Where Did “Me” Go?

IMC facebook image, disappearing actAnyone who knows me or my story knows that I lost myself in those early years of motherhood because I didn’t know how to process my transition or what to do with feelings I never expected to have. At the time, I read dozens of articles looking for ways to help me adjust to a reality far different than anything I had ever known. I perused books on motherhood, childcare, and mental health (I thought I was going crazy), all in an attempt to “figure it out.” I couldn’t find one book, not one article, not one television show that comforted me with information that directly addressed all the feelings and thoughts I was having.

As I saw it, my “problem” was that I didn’t adopt a total posture of “mom” as soon as my first baby, Leigh Ann, was born. I mothered her and cared for her in all the ways she needed as my love deepened, but in many ways, I remained postured as I had been prior to her birth. I believe I subconsciously perceived myself to be the same person who was able to live the same kind of life in the same way. In short, I desired the impossible (e.g., former freedoms, relationships, autonomy, lifestyle) knowing full well it wasn’t possible given my new circumstances. This conflict lay dormant for years. In the meantime, I had given birth to Laura (sixteen months after Leigh Ann) and then Daniel, who came along three years after Laura. By this time I was deeply entrenched in the world of children and becoming more and more incapable of denying or ignoring my desire for the autonomy, self-esteem, and sense of self I once knew. I felt completely out of sync with a life rhythm I had always known and enjoyed, and this feeling was making me increasingly anxious, depressed, and frustrated. I just wanted to feel familiar to myself and recognize the woman I looked at in the mirror every day.

I lingered in this “space” for several years. In retrospect, I wanted some sort of control in my life, yet I stayed in what I described in my book as grief; grief because I had not recognized, acknowledged, processed or reconciled with the feelings attached to losing several valuable aspects of my former self and lifestyle. In other words, despite my work as a grief counselor or my personal experience with grief, it never occurred to me that I was having symptoms of grief. I was grieving because I had lost someone—me! I had taken on the role of mother in a single instant and became so completely immersed in the lives of my children and the house in which they lived. Through the years of caring for them and neglecting myself, I became estranged from the person that I had been for the three decades prior to having children. I lost touch with almost everything about me that I once valued and considered familiar. In short, the “old” me was gone.

Remaining in this state of grief furthered my feelings of helplessness, frustration, depression, and anxiety. As a therapist, I understood that emotions generally motivate people to take action; it just took me a long time to integrate this concept. Once I did, I used grief to motivate me to act. That is, the emotions and feelings I was having caused such discomfort in me that I began to seek out the choices that were available to me, choices that would lead me to develop a new life rhythm, so to speak. I aspired toward a rhythm that incorporated aspects of my former self that I valued while considering the fact that I was the mother of three adorably delightful but needy children. With the possibility of harmony and balance at hand, I focused on what was possible and how I could make that happen; in other words, I recognized and embraced the fact that I was not choiceless; I was capable of making many choices that would affect me and my life in a positive way.

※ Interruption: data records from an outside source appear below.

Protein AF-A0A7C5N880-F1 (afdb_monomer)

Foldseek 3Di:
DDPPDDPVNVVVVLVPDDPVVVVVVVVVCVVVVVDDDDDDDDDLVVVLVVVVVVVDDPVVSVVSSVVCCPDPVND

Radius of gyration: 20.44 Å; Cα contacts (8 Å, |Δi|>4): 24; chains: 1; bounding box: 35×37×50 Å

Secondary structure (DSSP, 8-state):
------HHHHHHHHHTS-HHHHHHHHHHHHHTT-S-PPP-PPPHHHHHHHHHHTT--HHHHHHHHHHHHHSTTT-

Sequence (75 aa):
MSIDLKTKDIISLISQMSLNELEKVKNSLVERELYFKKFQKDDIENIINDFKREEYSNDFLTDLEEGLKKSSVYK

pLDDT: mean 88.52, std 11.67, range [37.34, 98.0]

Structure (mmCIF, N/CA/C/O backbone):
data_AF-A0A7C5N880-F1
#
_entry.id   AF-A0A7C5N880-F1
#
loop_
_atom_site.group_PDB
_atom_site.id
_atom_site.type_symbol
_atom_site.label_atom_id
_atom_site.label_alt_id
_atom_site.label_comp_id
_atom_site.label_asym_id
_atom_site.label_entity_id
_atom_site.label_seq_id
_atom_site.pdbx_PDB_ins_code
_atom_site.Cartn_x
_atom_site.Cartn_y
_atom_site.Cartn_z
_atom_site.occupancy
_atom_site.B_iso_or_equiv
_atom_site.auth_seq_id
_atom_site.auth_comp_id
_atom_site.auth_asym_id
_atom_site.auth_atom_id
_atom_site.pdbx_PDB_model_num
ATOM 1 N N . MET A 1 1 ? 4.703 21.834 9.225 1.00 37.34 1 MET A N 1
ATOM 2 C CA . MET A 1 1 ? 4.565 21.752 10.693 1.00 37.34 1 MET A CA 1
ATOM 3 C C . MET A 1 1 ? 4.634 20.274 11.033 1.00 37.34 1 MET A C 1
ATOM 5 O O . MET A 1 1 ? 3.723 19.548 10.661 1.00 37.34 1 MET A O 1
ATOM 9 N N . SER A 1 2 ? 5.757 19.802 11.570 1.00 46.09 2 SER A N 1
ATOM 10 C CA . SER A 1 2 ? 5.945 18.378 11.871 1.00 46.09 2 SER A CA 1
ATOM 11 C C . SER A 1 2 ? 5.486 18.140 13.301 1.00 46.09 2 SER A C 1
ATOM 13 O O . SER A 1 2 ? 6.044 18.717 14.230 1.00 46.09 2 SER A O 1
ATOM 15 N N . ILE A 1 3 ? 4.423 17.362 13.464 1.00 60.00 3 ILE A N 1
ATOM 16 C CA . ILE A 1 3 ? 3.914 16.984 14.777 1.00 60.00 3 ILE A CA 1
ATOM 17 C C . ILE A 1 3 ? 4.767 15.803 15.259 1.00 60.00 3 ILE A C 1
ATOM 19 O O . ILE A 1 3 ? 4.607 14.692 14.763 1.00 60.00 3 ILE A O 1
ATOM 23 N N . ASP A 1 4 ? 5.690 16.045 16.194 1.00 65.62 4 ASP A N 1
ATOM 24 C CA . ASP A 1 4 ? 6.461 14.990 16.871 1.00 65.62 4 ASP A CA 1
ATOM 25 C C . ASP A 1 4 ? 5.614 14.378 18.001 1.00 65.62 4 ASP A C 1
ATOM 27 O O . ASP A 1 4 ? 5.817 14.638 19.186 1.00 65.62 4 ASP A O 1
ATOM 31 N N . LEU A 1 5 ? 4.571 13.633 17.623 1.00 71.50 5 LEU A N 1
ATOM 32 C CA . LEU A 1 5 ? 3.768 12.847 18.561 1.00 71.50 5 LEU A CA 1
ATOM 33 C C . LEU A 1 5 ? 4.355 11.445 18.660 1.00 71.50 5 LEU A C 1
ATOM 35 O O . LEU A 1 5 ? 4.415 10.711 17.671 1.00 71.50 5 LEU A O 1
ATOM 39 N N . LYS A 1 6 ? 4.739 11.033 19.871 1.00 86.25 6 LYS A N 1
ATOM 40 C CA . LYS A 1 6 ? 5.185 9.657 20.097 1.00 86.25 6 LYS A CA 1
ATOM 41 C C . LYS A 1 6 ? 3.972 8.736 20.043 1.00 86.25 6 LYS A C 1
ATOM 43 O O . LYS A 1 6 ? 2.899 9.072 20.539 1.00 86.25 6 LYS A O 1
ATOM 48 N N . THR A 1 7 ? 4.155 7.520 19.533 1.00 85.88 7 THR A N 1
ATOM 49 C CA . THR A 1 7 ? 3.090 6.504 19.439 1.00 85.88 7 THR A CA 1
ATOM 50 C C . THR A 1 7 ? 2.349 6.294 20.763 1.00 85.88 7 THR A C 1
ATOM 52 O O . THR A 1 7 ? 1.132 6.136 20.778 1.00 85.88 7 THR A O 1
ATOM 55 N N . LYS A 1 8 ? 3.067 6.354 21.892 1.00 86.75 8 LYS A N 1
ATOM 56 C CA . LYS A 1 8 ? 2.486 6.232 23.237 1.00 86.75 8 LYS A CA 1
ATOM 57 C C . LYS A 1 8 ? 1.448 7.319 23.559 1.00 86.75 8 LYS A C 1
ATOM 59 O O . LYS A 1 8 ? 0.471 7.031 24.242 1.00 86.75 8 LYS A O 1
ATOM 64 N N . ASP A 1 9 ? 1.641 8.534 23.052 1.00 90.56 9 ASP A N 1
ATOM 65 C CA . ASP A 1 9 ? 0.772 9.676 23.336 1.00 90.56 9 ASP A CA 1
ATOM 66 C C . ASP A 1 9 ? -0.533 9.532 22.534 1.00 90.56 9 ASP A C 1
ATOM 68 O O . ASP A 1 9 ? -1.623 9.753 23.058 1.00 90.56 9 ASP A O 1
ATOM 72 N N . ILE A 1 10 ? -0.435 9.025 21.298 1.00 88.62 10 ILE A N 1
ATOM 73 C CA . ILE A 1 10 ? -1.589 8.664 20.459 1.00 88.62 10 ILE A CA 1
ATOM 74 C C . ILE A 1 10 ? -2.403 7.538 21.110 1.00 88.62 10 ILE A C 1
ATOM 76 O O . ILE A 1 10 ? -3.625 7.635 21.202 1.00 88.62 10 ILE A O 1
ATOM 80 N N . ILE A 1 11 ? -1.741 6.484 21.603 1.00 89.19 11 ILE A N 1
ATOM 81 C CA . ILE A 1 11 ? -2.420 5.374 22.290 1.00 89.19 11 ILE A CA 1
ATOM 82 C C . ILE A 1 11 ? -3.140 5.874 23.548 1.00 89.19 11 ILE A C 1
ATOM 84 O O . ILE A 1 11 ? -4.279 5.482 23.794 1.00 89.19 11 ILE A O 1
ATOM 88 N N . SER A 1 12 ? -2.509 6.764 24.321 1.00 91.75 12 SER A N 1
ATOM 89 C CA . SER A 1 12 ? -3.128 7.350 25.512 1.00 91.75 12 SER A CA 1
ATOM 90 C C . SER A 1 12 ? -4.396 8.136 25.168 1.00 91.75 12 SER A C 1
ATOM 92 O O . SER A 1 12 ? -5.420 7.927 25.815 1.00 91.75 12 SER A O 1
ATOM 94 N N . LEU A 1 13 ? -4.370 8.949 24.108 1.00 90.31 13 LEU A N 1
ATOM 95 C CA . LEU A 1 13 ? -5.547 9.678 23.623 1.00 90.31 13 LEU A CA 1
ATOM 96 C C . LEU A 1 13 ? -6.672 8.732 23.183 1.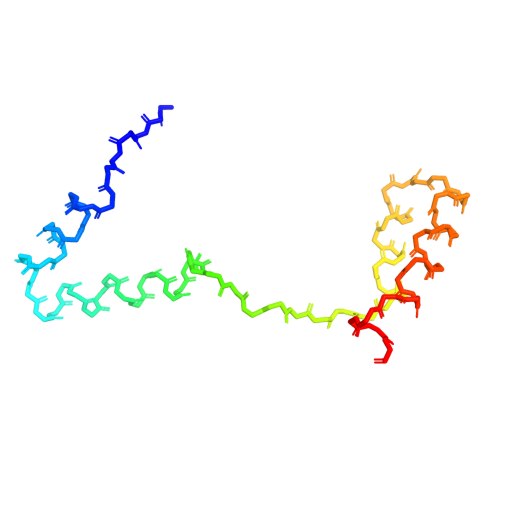00 90.31 13 LEU A C 1
ATOM 98 O O . LEU A 1 13 ? -7.817 8.910 23.588 1.00 90.31 13 LEU A O 1
ATOM 102 N N . ILE A 1 14 ? -6.348 7.698 22.400 1.00 90.69 14 ILE A N 1
ATOM 103 C CA . ILE A 1 14 ? -7.325 6.697 21.940 1.00 90.69 14 ILE A CA 1
ATOM 104 C C . ILE A 1 14 ? -7.948 5.959 23.134 1.00 90.69 14 ILE A C 1
ATOM 106 O O . ILE A 1 14 ? -9.153 5.735 23.153 1.00 90.69 14 ILE A O 1
ATOM 110 N N . SER A 1 15 ? -7.162 5.626 24.162 1.00 91.69 15 SER A N 1
ATOM 111 C CA . SER A 1 15 ? -7.652 4.888 25.338 1.00 91.69 15 SER A CA 1
ATOM 112 C C . SER A 1 15 ? -8.693 5.641 26.175 1.00 91.69 15 SER A C 1
ATOM 114 O O . SER A 1 15 ? -9.423 5.020 26.942 1.00 91.69 15 SER A O 1
ATOM 116 N N . GLN A 1 16 ? -8.765 6.966 26.029 1.00 95.12 16 GLN A N 1
ATOM 117 C CA . GLN A 1 16 ? -9.713 7.823 26.744 1.00 95.12 16 GLN A CA 1
ATOM 118 C C . GLN A 1 16 ? -11.025 8.037 25.973 1.00 95.12 16 GLN A C 1
ATOM 120 O O . GLN A 1 16 ? -11.951 8.643 26.508 1.00 95.12 16 GLN A O 1
ATOM 125 N N . MET A 1 17 ? -11.115 7.558 24.730 1.00 95.88 17 MET A N 1
ATOM 126 C CA . MET A 1 17 ? -12.298 7.716 23.887 1.00 95.88 17 MET A CA 1
ATOM 127 C C . MET A 1 17 ? -13.423 6.764 24.303 1.00 95.88 17 MET A C 1
ATOM 129 O O . MET A 1 17 ? -13.194 5.613 24.679 1.00 95.88 17 MET A O 1
ATOM 133 N N . SER A 1 18 ? -14.667 7.221 24.166 1.00 96.75 18 SER A N 1
ATOM 134 C CA . SER A 1 18 ? -15.830 6.339 24.251 1.00 96.75 18 SER A CA 1
ATOM 135 C C . SER A 1 18 ? -15.866 5.352 23.078 1.00 96.75 18 SER A C 1
ATOM 137 O O . SER A 1 18 ? -15.270 5.582 22.024 1.00 96.75 18 SER A O 1
ATOM 139 N N . LEU A 1 19 ? -16.635 4.267 23.217 1.00 94.12 19 LEU A N 1
ATOM 140 C CA . LEU A 1 19 ? -16.804 3.271 22.152 1.00 94.12 19 LEU A CA 1
ATOM 141 C C . LEU A 1 19 ? -17.258 3.907 20.822 1.00 94.12 19 LEU A C 1
ATOM 143 O O . LEU A 1 19 ? -16.733 3.574 19.767 1.00 94.12 19 LEU A O 1
ATOM 147 N N . ASN A 1 20 ? -18.183 4.869 20.875 1.00 96.06 20 ASN A N 1
ATOM 148 C CA . ASN A 1 20 ? -18.679 5.566 19.685 1.00 96.06 20 ASN A CA 1
ATOM 149 C C . ASN A 1 20 ? -17.586 6.405 19.000 1.00 96.06 20 ASN A C 1
ATOM 151 O O . ASN A 1 20 ? -17.501 6.461 17.776 1.00 96.06 20 ASN A O 1
ATOM 155 N N . GLU A 1 21 ? -16.733 7.068 19.778 1.00 95.06 21 GLU A N 1
ATOM 156 C CA . GLU A 1 21 ? -15.617 7.854 19.243 1.00 95.06 21 GLU A CA 1
ATOM 157 C C . GLU A 1 21 ? -14.535 6.952 18.645 1.00 95.06 21 GLU A C 1
ATOM 159 O O . GLU A 1 21 ? -14.056 7.227 17.545 1.00 95.06 21 GLU A O 1
ATOM 164 N N . LEU A 1 22 ? -14.229 5.831 19.306 1.00 94.88 22 LEU A N 1
ATOM 165 C CA . LEU A 1 22 ? -13.349 4.792 18.771 1.00 94.88 22 LEU A CA 1
ATOM 166 C C . LEU A 1 22 ? -13.859 4.260 17.428 1.00 94.88 22 LEU A C 1
ATOM 168 O O . LEU A 1 22 ? -13.085 4.140 16.479 1.00 94.88 22 LEU A O 1
ATOM 172 N N . GLU A 1 23 ? -15.163 3.994 17.322 1.00 94.44 23 GLU A N 1
ATOM 173 C CA . GLU A 1 23 ? -15.805 3.537 16.086 1.00 94.44 23 GLU A CA 1
ATOM 174 C C . GLU A 1 23 ? -15.630 4.561 14.952 1.00 94.44 23 GLU A C 1
ATOM 176 O O . GLU A 1 23 ? -15.255 4.201 13.835 1.00 94.44 23 GLU A O 1
ATOM 181 N N . LYS A 1 24 ? -15.829 5.855 15.242 1.00 93.94 24 LYS A N 1
ATOM 182 C CA . LYS A 1 24 ? -15.650 6.946 14.268 1.00 93.94 24 LYS A CA 1
ATOM 183 C C . LYS A 1 24 ? -14.202 7.092 13.815 1.00 93.94 24 LYS A C 1
ATOM 185 O O . LYS A 1 24 ? -13.964 7.271 12.620 1.00 93.94 24 LYS A O 1
ATOM 190 N N . VAL A 1 25 ? -13.240 7.009 14.738 1.00 91.56 25 VAL A N 1
ATOM 191 C CA . VAL A 1 25 ? -11.807 7.054 14.407 1.00 91.56 25 VAL A CA 1
ATOM 192 C C . VAL A 1 25 ? -11.433 5.857 13.540 1.00 91.56 25 VAL A C 1
ATOM 194 O O . VAL A 1 25 ? -10.837 6.045 12.482 1.00 91.56 25 VAL A O 1
ATOM 197 N N . LYS A 1 26 ? -11.848 4.644 13.924 1.00 89.62 26 LYS A N 1
ATOM 198 C CA . LYS A 1 26 ? -11.647 3.423 13.132 1.00 89.62 26 LYS A CA 1
ATOM 199 C C . LYS A 1 26 ? -12.193 3.581 11.712 1.00 89.62 26 LYS A C 1
ATOM 201 O O . LYS A 1 26 ? -11.459 3.352 10.757 1.00 89.62 26 LYS A O 1
ATOM 206 N N . ASN A 1 27 ? -13.446 4.007 11.563 1.00 90.88 27 ASN A N 1
ATOM 207 C CA . ASN A 1 27 ? -14.071 4.166 10.248 1.00 90.88 27 ASN A CA 1
ATOM 208 C C . ASN A 1 27 ? -13.375 5.253 9.420 1.00 90.88 27 ASN A C 1
ATOM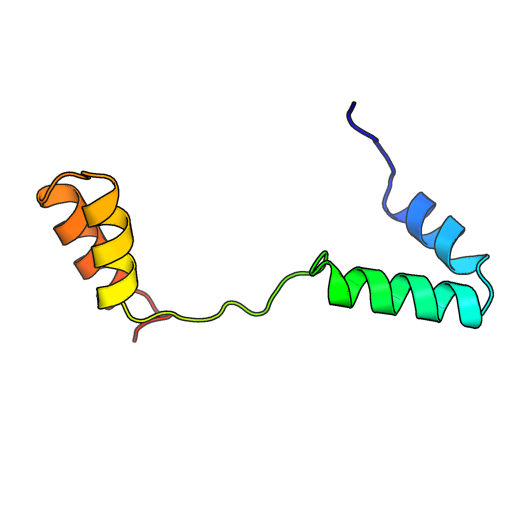 210 O O . ASN A 1 27 ? -13.104 5.041 8.246 1.00 90.88 27 ASN A O 1
ATOM 214 N N . SER A 1 28 ? -12.979 6.365 10.044 1.00 89.81 28 SER A N 1
ATOM 215 C CA . SER A 1 28 ? -12.240 7.434 9.360 1.00 89.81 28 SER A CA 1
ATOM 216 C C . SER A 1 28 ? -10.855 6.985 8.886 1.00 89.81 28 SER A C 1
ATOM 218 O O . SER A 1 28 ? -10.415 7.400 7.818 1.00 89.81 28 SER A O 1
ATOM 220 N N . LEU A 1 29 ? -10.153 6.145 9.659 1.00 87.50 29 LEU A N 1
ATOM 221 C CA . LEU A 1 29 ? -8.887 5.542 9.227 1.00 87.50 29 LEU A CA 1
ATOM 222 C C . LEU A 1 29 ? -9.100 4.640 8.007 1.00 87.50 29 LEU A C 1
ATOM 224 O O . LEU A 1 29 ? -8.264 4.656 7.105 1.00 87.50 29 LEU A O 1
ATOM 228 N N . VAL A 1 30 ? -10.219 3.902 7.977 1.00 83.00 30 VAL A N 1
ATOM 229 C CA . VAL A 1 30 ? -10.615 3.051 6.848 1.00 83.00 30 VAL A CA 1
ATOM 230 C C . VAL A 1 30 ? -10.913 3.883 5.600 1.00 83.00 30 VAL A C 1
ATOM 232 O O . VAL A 1 30 ? -10.278 3.691 4.570 1.00 83.00 30 VAL A O 1
ATOM 235 N N . GLU A 1 31 ? -11.828 4.845 5.710 1.00 86.12 31 GLU A N 1
ATOM 236 C CA . GLU A 1 31 ? -12.283 5.702 4.605 1.00 86.12 31 GLU A CA 1
ATOM 237 C C . GLU A 1 31 ? -11.158 6.534 3.990 1.00 86.12 31 GLU A C 1
ATOM 239 O O . GLU A 1 31 ? -11.124 6.744 2.781 1.00 86.12 31 GLU A O 1
ATOM 244 N N . ARG A 1 32 ? -10.233 7.019 4.822 1.00 85.12 32 ARG A N 1
ATOM 245 C CA . ARG A 1 32 ? -9.093 7.830 4.377 1.00 85.12 32 ARG A CA 1
ATOM 246 C C . ARG A 1 32 ? -7.880 6.994 3.993 1.00 85.12 32 ARG A C 1
ATOM 248 O O . ARG A 1 32 ? -6.846 7.567 3.663 1.00 85.12 32 ARG A O 1
ATOM 255 N N . GLU A 1 33 ? -7.987 5.671 4.103 1.00 79.25 33 GLU A N 1
ATOM 256 C CA . GLU A 1 33 ? -6.929 4.723 3.770 1.00 79.25 33 GLU A CA 1
ATOM 257 C C . GLU A 1 33 ? -5.586 5.063 4.449 1.00 7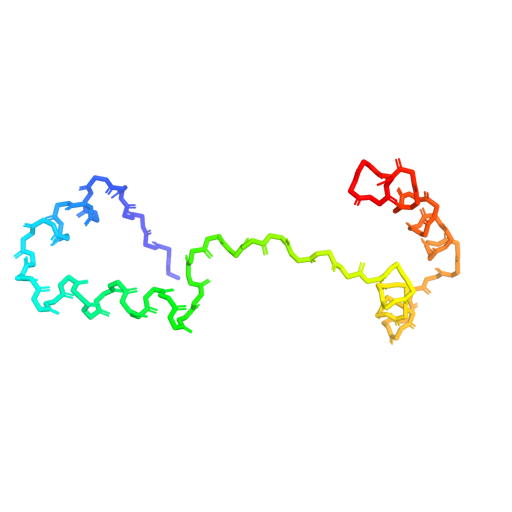9.25 33 GLU A C 1
ATOM 259 O O . GLU A 1 33 ? -4.511 4.903 3.876 1.00 79.25 33 GLU A O 1
ATOM 264 N N . LEU A 1 34 ? -5.655 5.551 5.697 1.00 80.19 34 LEU A N 1
ATOM 265 C CA . LEU A 1 34 ? -4.500 6.012 6.488 1.00 80.19 34 LEU A CA 1
ATOM 266 C C . LEU A 1 34 ? -3.686 4.861 7.102 1.00 80.19 34 LEU A C 1
ATOM 268 O O . LEU A 1 34 ? -2.717 5.087 7.824 1.00 80.19 34 LEU A O 1
ATOM 272 N N . TYR A 1 35 ? -4.095 3.624 6.846 1.00 74.44 35 TYR A N 1
ATOM 273 C CA . TYR A 1 35 ? -3.397 2.399 7.212 1.00 74.44 35 TYR A CA 1
ATOM 274 C C . TYR A 1 35 ? -2.736 1.807 5.968 1.00 74.44 35 TYR A C 1
ATOM 276 O O . TYR A 1 35 ? -3.092 2.138 4.838 1.00 74.44 35 TYR A O 1
ATOM 284 N N . PHE A 1 36 ? -1.776 0.903 6.167 1.00 67.25 36 PHE A N 1
ATOM 285 C CA . PHE A 1 36 ? -1.140 0.213 5.051 1.00 67.25 36 PHE A CA 1
ATOM 286 C C . PHE A 1 36 ? -2.198 -0.505 4.208 1.00 67.25 36 PHE A C 1
ATOM 288 O O . PHE A 1 36 ? -2.804 -1.488 4.646 1.00 67.25 36 PHE A O 1
ATOM 295 N N . LYS A 1 37 ? -2.412 -0.012 2.985 1.00 68.75 37 LYS A N 1
ATOM 296 C CA . LYS A 1 37 ? -3.177 -0.743 1.982 1.00 68.75 37 LYS A CA 1
ATOM 297 C C . LYS A 1 37 ? -2.463 -2.056 1.712 1.00 68.75 37 LYS A C 1
ATOM 299 O O . LYS A 1 37 ? -1.232 -2.109 1.657 1.00 68.75 37 LYS A O 1
ATOM 304 N N . LYS A 1 38 ? -3.236 -3.121 1.505 1.00 72.19 38 LYS A N 1
ATOM 305 C CA . LYS A 1 38 ? -2.667 -4.322 0.896 1.00 72.19 38 LYS A CA 1
ATOM 306 C C . LYS A 1 38 ? -2.065 -3.901 -0.437 1.00 72.19 38 LYS A C 1
ATOM 308 O O . LYS A 1 38 ? -2.748 -3.247 -1.222 1.00 72.19 38 LYS A O 1
ATOM 313 N N . PHE A 1 39 ? -0.805 -4.261 -0.662 1.00 79.31 39 PHE A N 1
ATOM 314 C CA . PHE A 1 39 ? -0.194 -4.110 -1.972 1.00 79.31 39 PHE A CA 1
ATOM 315 C C . PHE A 1 39 ? -1.115 -4.771 -3.001 1.00 79.31 39 PHE A C 1
ATOM 317 O O . PHE A 1 39 ? -1.435 -5.957 -2.877 1.00 79.31 39 PHE A O 1
ATOM 324 N N . GLN A 1 40 ? -1.585 -3.986 -3.965 1.00 81.94 40 GLN A N 1
ATOM 325 C CA . GLN A 1 40 ? -2.336 -4.494 -5.098 1.00 81.94 40 GLN A CA 1
ATOM 326 C C . GLN A 1 40 ? -1.376 -4.559 -6.271 1.00 81.94 40 GLN A C 1
ATOM 328 O O . GLN A 1 40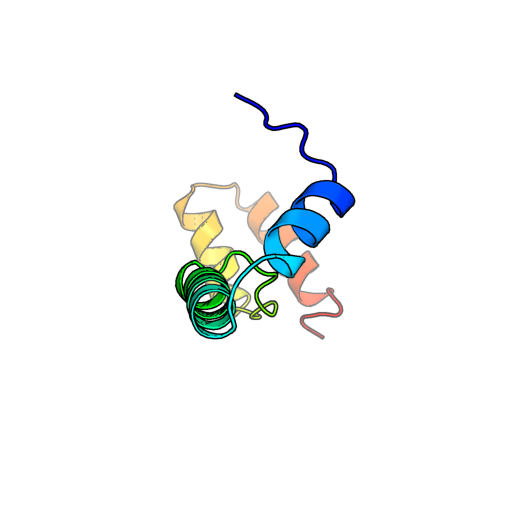 ? -0.823 -3.547 -6.692 1.00 81.94 40 GLN A O 1
ATOM 333 N N . LYS A 1 41 ? -1.132 -5.786 -6.723 1.00 87.38 41 LYS A N 1
ATOM 334 C CA . LYS A 1 41 ? -0.342 -6.053 -7.915 1.00 87.38 41 LYS A CA 1
ATOM 335 C C . LYS A 1 41 ? -1.129 -5.535 -9.116 1.00 87.38 41 LYS A C 1
ATOM 337 O O . LYS A 1 41 ? -2.281 -5.928 -9.280 1.00 87.38 41 LYS A O 1
ATOM 342 N N . ASP A 1 42 ? -0.506 -4.674 -9.903 1.00 92.56 42 ASP A N 1
ATOM 343 C CA . ASP A 1 42 ? -1.020 -4.259 -11.207 1.00 92.56 42 ASP A CA 1
ATOM 344 C C . ASP A 1 42 ? -0.358 -5.104 -12.301 1.00 92.56 42 ASP A C 1
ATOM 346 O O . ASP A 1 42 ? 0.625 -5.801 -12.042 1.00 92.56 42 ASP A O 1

I started this process by accepting help. I suppose that was my first choice. I could hide in the attic and cry time and time again or I could agree to the help my husband offered when he found me sitting in the attic alone and dejected. The conversation began with my husband asking, “How can I help?” This simple question and the conversation that ensued turned my life around. Within days my husband introduced me to a fabulous young lady he met through some business associates. Although I was very apprehensive about having a “stranger” in my house with my children, I slowly let go of that anxiety as my spirits and energy picked up. With time and energy newly available, I was able to think about me. I thought about my life, what I wanted for myself, and how to achieve the things I considered most valuable to me. Focusing on my development was refreshing and insightful.

One of the many things I realized was that I couldn’t problem solve while in the crisis; I was too overwhelmed to see the options available to me. I also realized that my symptoms, conflicting feelings, and negative self-talk were dissipating as I directed energy toward my needs and wants. In satisfying key needs and wants, I was becoming more familiar to myself and less incapacitated by the symptoms that had only recently disabled me. A search and rescue effort was set in motion the day I met Irena and agreed to the help that was being offered. Irena worked for us for one year, which was enough time for me to reclaim my sense of self, take stock of my life, and complete a large portion of my book, Missing In Action: How Mothers Lose, Grieve, and Retrieve Their Sense of Self. A year may not be necessary for you as personal needs and circumstances vary. However, as I learned through experience, scheduled help is invaluable! Seek out and secure time in your week, every week, where you are completely off the clock. This will have a tremendous impact on your life.